Automatic regional failover for business continuity in Azure Cosmos DB

Azure Cosmos DB simplifies the global distribution of data by offering fully managed, multi-region database accounts that provide clear tradeoffs between consistency, availability, and performance, all with corresponding guarantees. Cosmos DB accounts offer high availability, single digit ms latencies, well-defined consistency levels, transparent regional failover with multi-homing APIs, and the ability to elastically scale throughput and storage across the globe.

Cosmos DB supports both explicit and policy driven failovers that allow you to control the end-to-end system behavior in the event of failures. In this article, we look at:

  • How do manual failovers work in Cosmos DB?
  • How do automatic failovers work in Cosmos DB and what happens when a data center goes down?
  • How can you use manual failovers in application architectures?

You can also learn about regional failovers in this Azure Friday video with Scott Hanselman and Principal Engineering Manager Karthik Raman.

Configuring multi-region applications

Before we dive into failover modes, we look at how you can configure an application to take advantage of multi-region availability and be resilient in the face of regional failovers.

  • First, deploy your application in multiple regions
  • To ensure low latency access from every region your application is deployed, configure the corresponding preferred regions list for each region via one of the supported SDKs.

The following snippet shows how to initialize a multi-region application. Here, the Azure Cosmos DB account contoso.documents.azure.com is configured with two regions - West US and North Europe.

  • The application is deployed in the West US region (using Azure App Services for example)
  • Configured with West US as the first preferred region for low latency reads
  • Configured with North Europe as the second preferred region (for high availability during regional failures)

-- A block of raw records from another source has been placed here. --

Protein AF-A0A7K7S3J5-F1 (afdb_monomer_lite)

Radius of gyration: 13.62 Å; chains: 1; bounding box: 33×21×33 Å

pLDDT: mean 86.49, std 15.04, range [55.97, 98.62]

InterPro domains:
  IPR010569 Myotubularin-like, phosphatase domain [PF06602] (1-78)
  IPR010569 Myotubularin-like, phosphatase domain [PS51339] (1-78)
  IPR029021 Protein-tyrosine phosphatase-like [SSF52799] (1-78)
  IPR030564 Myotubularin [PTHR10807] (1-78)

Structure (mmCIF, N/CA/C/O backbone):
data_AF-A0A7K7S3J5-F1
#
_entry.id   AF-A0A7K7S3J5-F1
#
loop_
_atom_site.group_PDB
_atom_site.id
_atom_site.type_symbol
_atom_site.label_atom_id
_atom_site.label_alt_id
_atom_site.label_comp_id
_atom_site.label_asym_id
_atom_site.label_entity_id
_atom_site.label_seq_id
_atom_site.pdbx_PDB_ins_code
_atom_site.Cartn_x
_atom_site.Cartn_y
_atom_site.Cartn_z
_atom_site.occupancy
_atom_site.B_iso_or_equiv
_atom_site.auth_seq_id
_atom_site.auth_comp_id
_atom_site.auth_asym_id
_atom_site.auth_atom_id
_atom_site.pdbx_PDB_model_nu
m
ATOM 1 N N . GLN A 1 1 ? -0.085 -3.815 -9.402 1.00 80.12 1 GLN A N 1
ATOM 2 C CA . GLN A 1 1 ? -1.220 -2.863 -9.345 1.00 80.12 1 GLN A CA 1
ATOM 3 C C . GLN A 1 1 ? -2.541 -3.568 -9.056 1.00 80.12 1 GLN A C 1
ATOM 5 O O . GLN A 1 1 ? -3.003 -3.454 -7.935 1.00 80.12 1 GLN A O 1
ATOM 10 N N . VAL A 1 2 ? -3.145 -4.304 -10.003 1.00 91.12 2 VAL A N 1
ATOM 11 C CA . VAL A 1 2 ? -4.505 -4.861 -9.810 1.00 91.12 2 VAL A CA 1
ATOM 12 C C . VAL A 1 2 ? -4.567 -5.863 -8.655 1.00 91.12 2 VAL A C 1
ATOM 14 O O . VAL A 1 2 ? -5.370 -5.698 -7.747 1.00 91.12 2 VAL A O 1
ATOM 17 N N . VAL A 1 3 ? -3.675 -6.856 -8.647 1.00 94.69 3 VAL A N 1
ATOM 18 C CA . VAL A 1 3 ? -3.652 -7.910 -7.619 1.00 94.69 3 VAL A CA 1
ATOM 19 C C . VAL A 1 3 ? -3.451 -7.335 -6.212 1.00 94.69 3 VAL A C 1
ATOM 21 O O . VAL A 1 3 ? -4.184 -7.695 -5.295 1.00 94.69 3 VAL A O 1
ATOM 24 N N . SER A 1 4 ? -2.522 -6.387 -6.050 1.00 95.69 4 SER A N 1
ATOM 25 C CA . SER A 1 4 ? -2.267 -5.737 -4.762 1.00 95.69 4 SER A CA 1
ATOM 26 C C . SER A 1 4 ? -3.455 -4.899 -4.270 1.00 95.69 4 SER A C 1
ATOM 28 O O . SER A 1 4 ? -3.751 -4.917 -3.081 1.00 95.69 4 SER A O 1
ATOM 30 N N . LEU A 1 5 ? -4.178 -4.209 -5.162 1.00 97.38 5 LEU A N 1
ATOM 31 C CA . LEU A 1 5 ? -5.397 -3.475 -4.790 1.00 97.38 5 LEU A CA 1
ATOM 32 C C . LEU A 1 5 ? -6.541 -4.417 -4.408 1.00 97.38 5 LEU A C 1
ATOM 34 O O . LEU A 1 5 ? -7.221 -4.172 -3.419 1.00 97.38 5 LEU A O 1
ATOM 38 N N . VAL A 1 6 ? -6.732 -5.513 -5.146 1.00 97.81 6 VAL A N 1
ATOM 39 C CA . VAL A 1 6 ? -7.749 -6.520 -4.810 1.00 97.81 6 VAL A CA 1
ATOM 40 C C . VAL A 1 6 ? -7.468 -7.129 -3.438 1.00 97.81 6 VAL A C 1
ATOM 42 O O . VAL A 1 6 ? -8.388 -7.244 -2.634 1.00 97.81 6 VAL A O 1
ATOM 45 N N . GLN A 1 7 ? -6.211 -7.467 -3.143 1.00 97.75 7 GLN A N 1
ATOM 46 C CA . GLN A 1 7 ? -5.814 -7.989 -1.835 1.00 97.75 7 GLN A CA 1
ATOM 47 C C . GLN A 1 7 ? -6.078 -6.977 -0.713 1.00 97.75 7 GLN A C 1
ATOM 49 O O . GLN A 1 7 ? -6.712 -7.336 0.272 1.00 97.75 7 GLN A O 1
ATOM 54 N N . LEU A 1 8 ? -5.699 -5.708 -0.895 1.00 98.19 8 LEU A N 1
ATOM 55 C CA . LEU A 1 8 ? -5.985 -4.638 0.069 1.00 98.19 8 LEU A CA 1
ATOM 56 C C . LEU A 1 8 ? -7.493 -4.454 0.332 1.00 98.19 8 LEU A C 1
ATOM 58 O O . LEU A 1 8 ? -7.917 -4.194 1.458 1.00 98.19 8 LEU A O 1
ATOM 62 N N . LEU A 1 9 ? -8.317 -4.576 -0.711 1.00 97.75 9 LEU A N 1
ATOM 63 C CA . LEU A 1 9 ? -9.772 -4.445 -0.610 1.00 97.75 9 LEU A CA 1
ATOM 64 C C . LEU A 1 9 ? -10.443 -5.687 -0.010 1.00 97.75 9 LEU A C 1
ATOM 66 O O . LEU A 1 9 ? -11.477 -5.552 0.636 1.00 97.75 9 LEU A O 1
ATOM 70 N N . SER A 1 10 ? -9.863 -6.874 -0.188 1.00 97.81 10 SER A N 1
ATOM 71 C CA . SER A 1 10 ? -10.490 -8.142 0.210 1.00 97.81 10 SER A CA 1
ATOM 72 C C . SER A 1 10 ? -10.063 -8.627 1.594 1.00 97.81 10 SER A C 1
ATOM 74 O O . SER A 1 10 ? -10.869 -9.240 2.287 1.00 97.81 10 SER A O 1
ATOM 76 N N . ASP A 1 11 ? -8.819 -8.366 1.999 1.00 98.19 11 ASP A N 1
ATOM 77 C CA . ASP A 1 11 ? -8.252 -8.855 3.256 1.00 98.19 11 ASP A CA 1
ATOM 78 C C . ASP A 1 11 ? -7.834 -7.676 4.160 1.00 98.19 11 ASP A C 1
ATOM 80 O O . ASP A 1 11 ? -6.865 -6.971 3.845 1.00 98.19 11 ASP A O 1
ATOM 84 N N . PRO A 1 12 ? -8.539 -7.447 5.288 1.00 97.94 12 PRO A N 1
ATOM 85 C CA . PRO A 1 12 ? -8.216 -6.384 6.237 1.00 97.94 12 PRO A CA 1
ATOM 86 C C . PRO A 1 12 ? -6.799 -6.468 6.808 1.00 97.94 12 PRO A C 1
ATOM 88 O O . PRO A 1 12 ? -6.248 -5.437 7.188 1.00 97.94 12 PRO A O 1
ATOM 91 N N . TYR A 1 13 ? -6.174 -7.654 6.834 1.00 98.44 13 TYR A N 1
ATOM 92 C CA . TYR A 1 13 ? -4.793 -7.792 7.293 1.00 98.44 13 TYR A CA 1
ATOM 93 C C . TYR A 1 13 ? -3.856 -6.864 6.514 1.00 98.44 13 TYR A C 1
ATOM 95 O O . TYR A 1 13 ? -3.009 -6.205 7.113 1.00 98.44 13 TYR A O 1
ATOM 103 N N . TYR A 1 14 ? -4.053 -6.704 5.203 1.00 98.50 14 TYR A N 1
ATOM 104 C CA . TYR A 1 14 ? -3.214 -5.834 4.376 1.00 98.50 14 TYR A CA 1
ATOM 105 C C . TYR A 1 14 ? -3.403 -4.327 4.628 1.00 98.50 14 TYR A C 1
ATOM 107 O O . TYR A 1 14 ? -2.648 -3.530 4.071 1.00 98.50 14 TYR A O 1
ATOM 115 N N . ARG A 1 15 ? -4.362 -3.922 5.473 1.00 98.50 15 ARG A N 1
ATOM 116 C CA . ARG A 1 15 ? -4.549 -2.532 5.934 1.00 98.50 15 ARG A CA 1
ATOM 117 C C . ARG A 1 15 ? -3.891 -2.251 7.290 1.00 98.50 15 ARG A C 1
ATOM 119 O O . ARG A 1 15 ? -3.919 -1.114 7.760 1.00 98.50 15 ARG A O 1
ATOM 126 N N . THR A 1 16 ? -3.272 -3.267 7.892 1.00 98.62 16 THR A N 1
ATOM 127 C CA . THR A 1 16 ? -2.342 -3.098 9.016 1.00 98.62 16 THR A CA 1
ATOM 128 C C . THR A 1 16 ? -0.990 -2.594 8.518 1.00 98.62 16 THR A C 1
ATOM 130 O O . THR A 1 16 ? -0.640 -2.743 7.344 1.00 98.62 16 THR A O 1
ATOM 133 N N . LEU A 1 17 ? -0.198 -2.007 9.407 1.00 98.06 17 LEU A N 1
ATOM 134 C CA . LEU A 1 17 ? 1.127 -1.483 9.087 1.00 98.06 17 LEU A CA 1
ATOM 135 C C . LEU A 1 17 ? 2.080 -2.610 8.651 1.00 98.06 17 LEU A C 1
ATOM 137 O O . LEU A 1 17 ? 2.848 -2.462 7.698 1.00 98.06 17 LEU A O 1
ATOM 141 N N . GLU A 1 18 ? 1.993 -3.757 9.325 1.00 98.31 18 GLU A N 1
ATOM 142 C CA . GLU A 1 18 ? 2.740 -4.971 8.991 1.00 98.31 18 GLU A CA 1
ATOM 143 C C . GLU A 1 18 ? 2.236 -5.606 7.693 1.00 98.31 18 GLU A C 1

In the SQL API, this configuration looks like the following snippet:

ConnectionPolicy usConnectionPolicy = new ConnectionPolicy 
{ 
    ConnectionMode = ConnectionMode.Direct,
    ConnectionProtocol = Protocol.Tcp
};

usConnectionPolicy.PreferredLocations.Add(LocationNames.WestUS);
usConnectionPolicy.PreferredLocations.Add(LocationNames.NorthEurope);

DocumentClient usClient = new DocumentClient(
    new Uri("https://contosodb.documents.azure.com"),
    "memf7qfF89n6KL9vcb7rIQl6tfgZsRt5gY5dh3BIjesarJanYIcg2Edn9uPOUIVwgkAugOb2zUdCR2h0PTtMrA==",
    usConnectionPolicy);

The application is also deployed in the North Europe region with the order of preferred regions reversed. That is, the North Europe region is specified first for low latency reads. Then, the West US region is specified as the second preferred region for high availability during regional failures.

The following architecture diagram shows a multi-region application deployment where Cosmos DB and the application are configured to be available in four Azure geographic regions.

Globally distributed application deployment with Azure Cosmos DB

Now, let's look at how the Cosmos DB service handles regional failures via automatic failovers.

Automatic Failovers

In the rare event of an Azure regional outage or data center outage, Cosmos DB automatically triggers failovers of all Cosmos DB accounts with a presence in the affected region.

What happens if a read region has an outage?

Cosmos DB accounts with a read region in one of the affected regions are automatically disconnected from their write region and marked offline. The Cosmos DB SDKs implement a regional discovery protocol that allows them to automatically detect when a region is available and redirect read calls to the next available region in the preferred region list. If none of the regions in the preferred region list is available, calls automatically fall back to the current write region. No changes are required in your application code to handle regional failovers. During this entire process, consistency guarantees continue to be honored by Cosmos DB.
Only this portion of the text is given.